=== SUPPLIED RECORDS ===
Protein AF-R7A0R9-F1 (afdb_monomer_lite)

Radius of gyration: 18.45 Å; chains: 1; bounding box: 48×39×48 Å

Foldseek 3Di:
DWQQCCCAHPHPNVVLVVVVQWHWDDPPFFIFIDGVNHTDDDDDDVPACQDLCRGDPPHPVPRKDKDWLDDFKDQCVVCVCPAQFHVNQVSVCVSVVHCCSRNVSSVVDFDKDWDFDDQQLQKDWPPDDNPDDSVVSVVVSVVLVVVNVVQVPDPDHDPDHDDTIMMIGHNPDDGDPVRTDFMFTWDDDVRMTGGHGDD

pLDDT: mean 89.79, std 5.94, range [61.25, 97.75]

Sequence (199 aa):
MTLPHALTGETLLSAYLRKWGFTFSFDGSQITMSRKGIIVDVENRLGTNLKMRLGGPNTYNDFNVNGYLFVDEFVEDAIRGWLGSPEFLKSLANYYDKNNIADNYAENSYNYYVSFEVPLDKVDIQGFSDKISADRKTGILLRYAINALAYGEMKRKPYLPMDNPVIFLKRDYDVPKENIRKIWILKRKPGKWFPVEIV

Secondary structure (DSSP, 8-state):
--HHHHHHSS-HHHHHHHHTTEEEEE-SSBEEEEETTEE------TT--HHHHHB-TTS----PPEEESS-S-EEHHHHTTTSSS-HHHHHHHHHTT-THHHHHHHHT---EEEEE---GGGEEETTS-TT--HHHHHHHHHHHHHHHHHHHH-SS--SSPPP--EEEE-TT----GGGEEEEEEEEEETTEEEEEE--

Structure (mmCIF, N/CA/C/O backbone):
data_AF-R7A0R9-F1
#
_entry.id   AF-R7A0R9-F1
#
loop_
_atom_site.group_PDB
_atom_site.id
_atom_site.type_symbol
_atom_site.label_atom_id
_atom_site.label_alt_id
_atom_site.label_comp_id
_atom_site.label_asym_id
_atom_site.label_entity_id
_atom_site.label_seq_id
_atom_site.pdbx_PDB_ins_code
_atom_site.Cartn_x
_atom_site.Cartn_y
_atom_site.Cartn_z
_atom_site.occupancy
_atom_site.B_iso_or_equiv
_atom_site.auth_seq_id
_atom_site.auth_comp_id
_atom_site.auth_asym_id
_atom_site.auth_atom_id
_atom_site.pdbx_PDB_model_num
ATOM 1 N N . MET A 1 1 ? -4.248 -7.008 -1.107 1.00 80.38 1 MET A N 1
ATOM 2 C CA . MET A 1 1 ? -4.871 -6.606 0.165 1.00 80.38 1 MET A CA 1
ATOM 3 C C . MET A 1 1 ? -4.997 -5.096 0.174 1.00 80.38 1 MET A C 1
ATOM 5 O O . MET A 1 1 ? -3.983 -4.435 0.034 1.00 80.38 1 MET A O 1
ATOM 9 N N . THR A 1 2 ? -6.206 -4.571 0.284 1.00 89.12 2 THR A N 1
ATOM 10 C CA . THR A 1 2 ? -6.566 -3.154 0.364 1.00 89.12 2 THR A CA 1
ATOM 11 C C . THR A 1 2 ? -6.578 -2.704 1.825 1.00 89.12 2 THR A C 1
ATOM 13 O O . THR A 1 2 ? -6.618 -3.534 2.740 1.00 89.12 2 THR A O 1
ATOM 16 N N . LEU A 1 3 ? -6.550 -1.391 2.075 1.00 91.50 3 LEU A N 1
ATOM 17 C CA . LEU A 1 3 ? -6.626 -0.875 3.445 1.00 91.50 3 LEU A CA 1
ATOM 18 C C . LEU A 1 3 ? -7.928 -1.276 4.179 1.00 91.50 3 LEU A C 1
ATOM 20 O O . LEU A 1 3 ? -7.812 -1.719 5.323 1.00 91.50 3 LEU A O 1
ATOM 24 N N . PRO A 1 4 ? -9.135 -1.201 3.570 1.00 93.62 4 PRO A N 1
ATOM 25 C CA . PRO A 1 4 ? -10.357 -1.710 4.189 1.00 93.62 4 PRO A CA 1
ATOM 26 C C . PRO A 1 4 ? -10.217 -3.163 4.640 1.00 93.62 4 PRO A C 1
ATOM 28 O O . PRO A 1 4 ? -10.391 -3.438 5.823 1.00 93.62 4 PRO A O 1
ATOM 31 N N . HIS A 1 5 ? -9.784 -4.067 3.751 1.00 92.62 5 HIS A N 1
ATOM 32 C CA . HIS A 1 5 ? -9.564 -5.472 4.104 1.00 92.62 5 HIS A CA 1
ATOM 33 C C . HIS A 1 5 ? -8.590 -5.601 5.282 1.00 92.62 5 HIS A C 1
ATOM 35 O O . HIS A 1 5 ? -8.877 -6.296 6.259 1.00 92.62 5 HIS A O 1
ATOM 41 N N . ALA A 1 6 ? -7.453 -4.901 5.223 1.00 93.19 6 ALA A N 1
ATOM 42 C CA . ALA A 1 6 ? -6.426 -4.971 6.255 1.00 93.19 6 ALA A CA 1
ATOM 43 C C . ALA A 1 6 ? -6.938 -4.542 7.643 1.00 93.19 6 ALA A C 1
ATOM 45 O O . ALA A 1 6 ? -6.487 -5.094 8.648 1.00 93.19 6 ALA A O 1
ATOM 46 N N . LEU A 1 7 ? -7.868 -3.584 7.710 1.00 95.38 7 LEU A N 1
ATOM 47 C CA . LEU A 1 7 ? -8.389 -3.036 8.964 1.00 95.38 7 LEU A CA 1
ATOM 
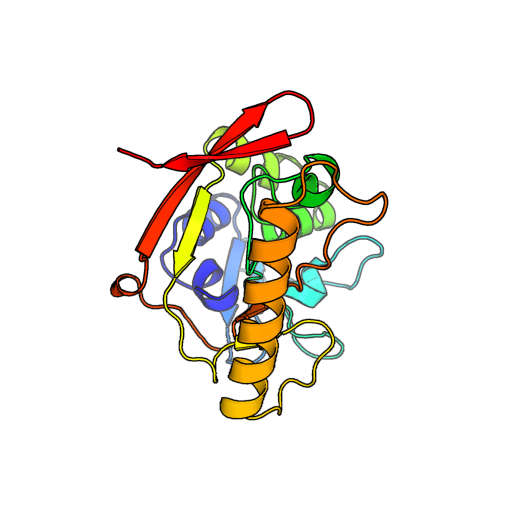48 C C . LEU A 1 7 ? -9.648 -3.743 9.478 1.00 95.38 7 LEU A C 1
ATOM 50 O O . LEU A 1 7 ? -9.792 -3.891 10.693 1.00 95.38 7 LEU A O 1
ATOM 54 N N . THR A 1 8 ? -10.550 -4.168 8.590 1.00 95.12 8 THR A N 1
ATOM 55 C CA . THR A 1 8 ? -11.848 -4.752 8.969 1.00 95.12 8 THR A CA 1
ATOM 56 C C . THR A 1 8 ? -11.832 -6.278 9.023 1.00 95.12 8 THR A C 1
ATOM 58 O O . THR A 1 8 ? -12.667 -6.864 9.706 1.00 95.12 8 THR A O 1
ATOM 61 N N . GLY A 1 9 ? -10.904 -6.933 8.319 1.00 93.81 9 GLY A N 1
ATOM 62 C CA . GLY A 1 9 ? -10.764 -8.390 8.316 1.00 93.81 9 GLY A CA 1
ATOM 63 C C . GLY A 1 9 ? -10.050 -8.945 9.552 1.00 93.81 9 GLY A C 1
ATOM 64 O O . GLY A 1 9 ? -9.582 -8.205 10.421 1.00 93.81 9 GLY A O 1
ATOM 65 N N . GLU A 1 10 ? -9.901 -10.268 9.621 1.00 94.25 10 GLU A N 1
ATOM 66 C CA . GLU A 1 10 ? -9.098 -10.953 10.644 1.00 94.25 10 GLU A CA 1
ATOM 67 C C . GLU A 1 10 ? -7.615 -10.995 10.248 1.00 94.25 10 GLU A C 1
ATOM 69 O O . GLU A 1 10 ? -7.075 -12.017 9.834 1.00 94.25 10 GLU A O 1
ATOM 74 N N . THR A 1 11 ? -6.939 -9.852 10.355 1.00 93.31 11 THR A N 1
ATOM 75 C CA . THR A 1 11 ? -5.517 -9.714 10.018 1.00 93.31 11 THR A CA 1
ATOM 76 C C . THR A 1 11 ? -4.667 -9.477 11.266 1.00 93.31 11 THR A C 1
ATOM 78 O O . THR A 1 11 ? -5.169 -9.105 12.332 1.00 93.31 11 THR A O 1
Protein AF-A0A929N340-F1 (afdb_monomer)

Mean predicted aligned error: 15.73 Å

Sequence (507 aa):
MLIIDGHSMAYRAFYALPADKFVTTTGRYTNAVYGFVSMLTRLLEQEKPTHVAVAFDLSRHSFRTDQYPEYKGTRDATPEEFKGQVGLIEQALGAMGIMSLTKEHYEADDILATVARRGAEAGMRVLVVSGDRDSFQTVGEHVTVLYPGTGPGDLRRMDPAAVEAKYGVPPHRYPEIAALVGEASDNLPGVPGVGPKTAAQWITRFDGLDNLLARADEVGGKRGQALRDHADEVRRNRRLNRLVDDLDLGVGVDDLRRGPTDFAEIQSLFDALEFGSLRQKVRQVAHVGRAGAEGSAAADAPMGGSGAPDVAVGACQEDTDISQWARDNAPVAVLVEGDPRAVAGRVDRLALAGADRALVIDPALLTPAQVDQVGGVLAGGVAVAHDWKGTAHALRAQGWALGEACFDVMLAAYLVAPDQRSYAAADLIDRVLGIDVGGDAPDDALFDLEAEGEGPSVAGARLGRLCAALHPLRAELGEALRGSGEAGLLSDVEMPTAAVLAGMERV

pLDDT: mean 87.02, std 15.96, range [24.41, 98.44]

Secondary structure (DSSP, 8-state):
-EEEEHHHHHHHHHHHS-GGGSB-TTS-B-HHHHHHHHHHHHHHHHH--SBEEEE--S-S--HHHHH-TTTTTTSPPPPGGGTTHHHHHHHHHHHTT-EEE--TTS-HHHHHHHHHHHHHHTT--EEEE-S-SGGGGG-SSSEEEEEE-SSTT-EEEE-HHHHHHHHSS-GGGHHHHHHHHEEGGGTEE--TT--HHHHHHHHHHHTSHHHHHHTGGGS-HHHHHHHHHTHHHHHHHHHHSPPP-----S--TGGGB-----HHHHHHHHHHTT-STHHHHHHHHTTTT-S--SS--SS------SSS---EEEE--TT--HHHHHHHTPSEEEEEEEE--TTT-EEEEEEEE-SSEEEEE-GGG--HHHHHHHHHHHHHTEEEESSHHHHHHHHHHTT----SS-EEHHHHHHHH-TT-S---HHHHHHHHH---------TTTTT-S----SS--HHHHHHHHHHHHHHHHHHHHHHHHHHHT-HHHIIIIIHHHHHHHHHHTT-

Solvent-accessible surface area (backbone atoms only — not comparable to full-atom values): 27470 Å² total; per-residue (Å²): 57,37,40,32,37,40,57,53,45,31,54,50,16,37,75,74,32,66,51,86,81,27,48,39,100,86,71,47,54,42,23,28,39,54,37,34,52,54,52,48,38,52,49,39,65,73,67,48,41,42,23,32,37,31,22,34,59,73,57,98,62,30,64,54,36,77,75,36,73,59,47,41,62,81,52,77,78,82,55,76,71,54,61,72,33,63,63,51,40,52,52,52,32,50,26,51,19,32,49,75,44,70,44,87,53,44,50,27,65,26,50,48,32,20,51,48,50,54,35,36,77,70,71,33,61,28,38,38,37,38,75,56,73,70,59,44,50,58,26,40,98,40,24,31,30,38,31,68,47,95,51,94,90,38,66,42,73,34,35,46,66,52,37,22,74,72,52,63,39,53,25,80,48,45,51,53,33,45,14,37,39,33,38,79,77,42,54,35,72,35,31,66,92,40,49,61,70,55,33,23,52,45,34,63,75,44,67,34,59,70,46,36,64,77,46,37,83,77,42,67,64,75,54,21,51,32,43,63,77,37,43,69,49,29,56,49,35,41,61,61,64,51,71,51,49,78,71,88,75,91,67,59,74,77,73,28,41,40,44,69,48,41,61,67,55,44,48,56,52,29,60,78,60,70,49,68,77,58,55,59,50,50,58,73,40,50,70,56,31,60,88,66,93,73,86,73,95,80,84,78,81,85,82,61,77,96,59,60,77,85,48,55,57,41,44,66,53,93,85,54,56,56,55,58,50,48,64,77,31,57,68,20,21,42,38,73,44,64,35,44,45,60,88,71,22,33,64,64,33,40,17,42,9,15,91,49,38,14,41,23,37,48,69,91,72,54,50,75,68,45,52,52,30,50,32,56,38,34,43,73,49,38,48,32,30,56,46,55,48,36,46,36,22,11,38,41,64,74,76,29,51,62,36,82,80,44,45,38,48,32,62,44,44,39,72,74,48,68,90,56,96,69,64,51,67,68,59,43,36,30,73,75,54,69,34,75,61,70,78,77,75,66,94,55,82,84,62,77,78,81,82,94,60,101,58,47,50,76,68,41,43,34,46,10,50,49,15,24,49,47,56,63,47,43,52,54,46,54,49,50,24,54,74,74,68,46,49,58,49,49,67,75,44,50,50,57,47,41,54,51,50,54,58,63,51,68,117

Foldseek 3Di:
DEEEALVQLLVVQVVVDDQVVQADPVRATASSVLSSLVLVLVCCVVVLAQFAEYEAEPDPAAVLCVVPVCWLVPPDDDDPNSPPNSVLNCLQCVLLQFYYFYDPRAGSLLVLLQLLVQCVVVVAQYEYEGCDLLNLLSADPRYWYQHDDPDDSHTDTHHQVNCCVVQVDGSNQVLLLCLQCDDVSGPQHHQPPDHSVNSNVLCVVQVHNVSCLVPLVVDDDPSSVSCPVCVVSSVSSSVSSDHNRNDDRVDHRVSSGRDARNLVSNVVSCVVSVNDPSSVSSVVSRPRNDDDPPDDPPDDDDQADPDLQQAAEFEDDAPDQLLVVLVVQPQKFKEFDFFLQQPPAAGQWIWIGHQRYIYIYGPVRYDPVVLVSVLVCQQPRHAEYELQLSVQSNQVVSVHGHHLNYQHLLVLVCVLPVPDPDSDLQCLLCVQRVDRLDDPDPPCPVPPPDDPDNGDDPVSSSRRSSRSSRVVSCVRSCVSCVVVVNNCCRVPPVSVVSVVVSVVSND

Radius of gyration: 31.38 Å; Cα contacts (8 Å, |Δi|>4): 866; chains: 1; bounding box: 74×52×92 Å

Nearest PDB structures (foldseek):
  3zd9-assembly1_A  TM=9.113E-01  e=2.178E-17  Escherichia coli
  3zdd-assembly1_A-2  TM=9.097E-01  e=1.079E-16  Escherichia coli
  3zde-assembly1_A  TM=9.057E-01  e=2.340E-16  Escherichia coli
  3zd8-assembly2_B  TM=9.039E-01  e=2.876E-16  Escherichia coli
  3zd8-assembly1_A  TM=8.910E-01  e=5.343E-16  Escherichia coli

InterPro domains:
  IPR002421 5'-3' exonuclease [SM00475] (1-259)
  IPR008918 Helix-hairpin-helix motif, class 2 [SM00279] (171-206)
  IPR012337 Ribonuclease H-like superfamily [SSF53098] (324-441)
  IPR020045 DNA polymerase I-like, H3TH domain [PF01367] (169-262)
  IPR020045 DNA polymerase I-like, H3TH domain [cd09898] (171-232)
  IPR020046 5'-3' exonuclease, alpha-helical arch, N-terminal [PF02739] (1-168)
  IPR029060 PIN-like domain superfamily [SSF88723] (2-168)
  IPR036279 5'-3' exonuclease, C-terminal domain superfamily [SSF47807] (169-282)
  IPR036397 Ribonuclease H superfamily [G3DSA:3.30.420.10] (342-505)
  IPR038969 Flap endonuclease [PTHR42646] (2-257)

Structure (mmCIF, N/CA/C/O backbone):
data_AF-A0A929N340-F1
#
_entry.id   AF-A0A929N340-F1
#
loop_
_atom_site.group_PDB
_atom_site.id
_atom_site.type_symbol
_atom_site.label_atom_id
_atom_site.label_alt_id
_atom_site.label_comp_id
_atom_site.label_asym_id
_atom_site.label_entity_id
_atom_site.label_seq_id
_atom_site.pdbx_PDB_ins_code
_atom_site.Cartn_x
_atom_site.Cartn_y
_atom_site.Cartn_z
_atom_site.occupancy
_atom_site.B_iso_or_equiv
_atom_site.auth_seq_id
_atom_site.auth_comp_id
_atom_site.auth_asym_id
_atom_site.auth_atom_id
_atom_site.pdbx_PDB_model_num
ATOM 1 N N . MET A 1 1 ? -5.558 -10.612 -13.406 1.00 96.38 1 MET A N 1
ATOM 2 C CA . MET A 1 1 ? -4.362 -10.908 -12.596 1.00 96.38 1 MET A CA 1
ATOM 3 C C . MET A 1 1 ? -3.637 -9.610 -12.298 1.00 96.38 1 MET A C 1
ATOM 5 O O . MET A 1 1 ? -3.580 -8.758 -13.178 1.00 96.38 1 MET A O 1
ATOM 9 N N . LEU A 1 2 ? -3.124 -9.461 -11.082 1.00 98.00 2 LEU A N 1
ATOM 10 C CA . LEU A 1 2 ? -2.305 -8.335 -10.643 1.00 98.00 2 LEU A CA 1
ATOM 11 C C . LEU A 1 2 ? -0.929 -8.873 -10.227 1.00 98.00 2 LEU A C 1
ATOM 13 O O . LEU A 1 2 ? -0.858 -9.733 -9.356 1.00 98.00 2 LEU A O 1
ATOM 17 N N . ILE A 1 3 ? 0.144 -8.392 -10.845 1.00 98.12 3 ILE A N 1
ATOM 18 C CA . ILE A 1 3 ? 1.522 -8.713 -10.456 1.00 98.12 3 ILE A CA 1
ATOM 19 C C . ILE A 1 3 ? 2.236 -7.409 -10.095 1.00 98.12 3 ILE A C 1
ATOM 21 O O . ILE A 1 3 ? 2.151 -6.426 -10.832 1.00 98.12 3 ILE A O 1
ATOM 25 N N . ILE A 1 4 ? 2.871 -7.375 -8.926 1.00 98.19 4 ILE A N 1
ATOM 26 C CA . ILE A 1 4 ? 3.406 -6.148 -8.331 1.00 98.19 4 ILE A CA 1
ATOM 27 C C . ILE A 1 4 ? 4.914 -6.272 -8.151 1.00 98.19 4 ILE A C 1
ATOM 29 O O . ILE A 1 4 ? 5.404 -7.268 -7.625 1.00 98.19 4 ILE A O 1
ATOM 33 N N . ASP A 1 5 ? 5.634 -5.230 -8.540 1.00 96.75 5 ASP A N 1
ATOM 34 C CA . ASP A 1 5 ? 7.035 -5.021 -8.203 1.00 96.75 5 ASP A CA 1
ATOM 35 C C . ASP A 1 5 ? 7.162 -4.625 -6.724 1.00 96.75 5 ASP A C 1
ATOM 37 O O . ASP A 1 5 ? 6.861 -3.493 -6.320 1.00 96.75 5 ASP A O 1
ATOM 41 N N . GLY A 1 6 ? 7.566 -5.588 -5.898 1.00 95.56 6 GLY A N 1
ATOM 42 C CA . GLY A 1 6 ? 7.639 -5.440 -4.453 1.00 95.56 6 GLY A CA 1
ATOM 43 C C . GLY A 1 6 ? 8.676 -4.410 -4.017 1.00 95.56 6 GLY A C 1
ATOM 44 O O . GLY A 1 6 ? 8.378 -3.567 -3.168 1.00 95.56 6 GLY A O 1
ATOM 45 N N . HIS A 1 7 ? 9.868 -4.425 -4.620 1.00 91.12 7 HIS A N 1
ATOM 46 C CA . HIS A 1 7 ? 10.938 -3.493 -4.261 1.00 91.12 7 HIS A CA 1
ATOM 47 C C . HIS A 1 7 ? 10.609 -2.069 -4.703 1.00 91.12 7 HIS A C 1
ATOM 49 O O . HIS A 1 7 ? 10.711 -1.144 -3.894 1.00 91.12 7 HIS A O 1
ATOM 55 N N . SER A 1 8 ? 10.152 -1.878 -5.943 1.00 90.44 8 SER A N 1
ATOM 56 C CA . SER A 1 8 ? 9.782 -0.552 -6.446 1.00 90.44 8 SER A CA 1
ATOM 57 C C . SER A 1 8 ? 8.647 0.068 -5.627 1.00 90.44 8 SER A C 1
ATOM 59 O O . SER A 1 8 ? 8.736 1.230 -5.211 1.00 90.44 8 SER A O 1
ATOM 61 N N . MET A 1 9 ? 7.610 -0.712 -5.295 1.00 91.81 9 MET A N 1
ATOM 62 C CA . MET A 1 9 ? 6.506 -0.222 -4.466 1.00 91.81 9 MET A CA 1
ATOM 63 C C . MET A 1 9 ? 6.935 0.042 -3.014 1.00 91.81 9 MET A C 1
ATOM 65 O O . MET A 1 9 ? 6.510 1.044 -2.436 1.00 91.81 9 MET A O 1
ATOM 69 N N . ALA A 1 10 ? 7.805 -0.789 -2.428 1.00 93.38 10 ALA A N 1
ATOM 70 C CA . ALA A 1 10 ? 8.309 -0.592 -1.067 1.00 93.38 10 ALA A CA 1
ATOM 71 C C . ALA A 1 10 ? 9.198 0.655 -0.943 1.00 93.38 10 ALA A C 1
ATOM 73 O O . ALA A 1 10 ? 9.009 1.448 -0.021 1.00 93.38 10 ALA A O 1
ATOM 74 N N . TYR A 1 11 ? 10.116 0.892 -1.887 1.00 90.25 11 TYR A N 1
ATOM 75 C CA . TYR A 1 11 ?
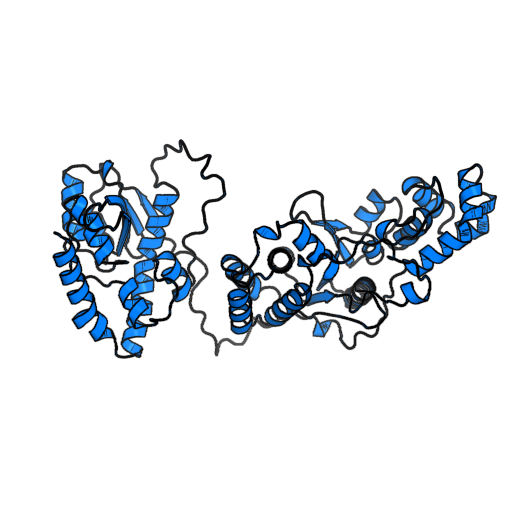 10.914 2.124 -1.909 1.00 90.25 11 TYR A CA 1
ATOM 76 C C . TYR A 1 11 ? 10.034 3.361 -2.090 1.00 90.25 11 TYR A C 1
ATOM 78 O O . TYR A 1 11 ? 10.230 4.374 -1.418 1.00 90.25 11 TYR A O 1
ATOM 86 N N . ARG A 1 12 ? 9.014 3.280 -2.950 1.00 87.94 12 ARG A N 1
ATOM 87 C CA . ARG A 1 12 ? 8.051 4.373 -3.106 1.00 87.94 12 ARG A CA 1
ATOM 88 C C . ARG A 1 12 ? 7.281 4.637 -1.811 1.00 87.94 12 ARG A C 1
ATOM 90 O O . ARG A 1 12 ? 7.112 5.797 -1.453 1.00 87.94 12 ARG A O 1
ATOM 97 N N . ALA A 1 13 ? 6.848 3.590 -1.107 1.00 88.81 13 ALA A N 1
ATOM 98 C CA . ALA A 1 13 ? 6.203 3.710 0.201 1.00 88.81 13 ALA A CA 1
===
### REQUIRED ACTION
Filter on the word "range": copy each matching line from the entries above.

### RESPONSE TO THIS EXERCISE
pLDDT: mean 89.79, std 5.94, range [61.25, 97.75]
pLDDT: mean 87.02, std 15.96, range [24.41, 98.44]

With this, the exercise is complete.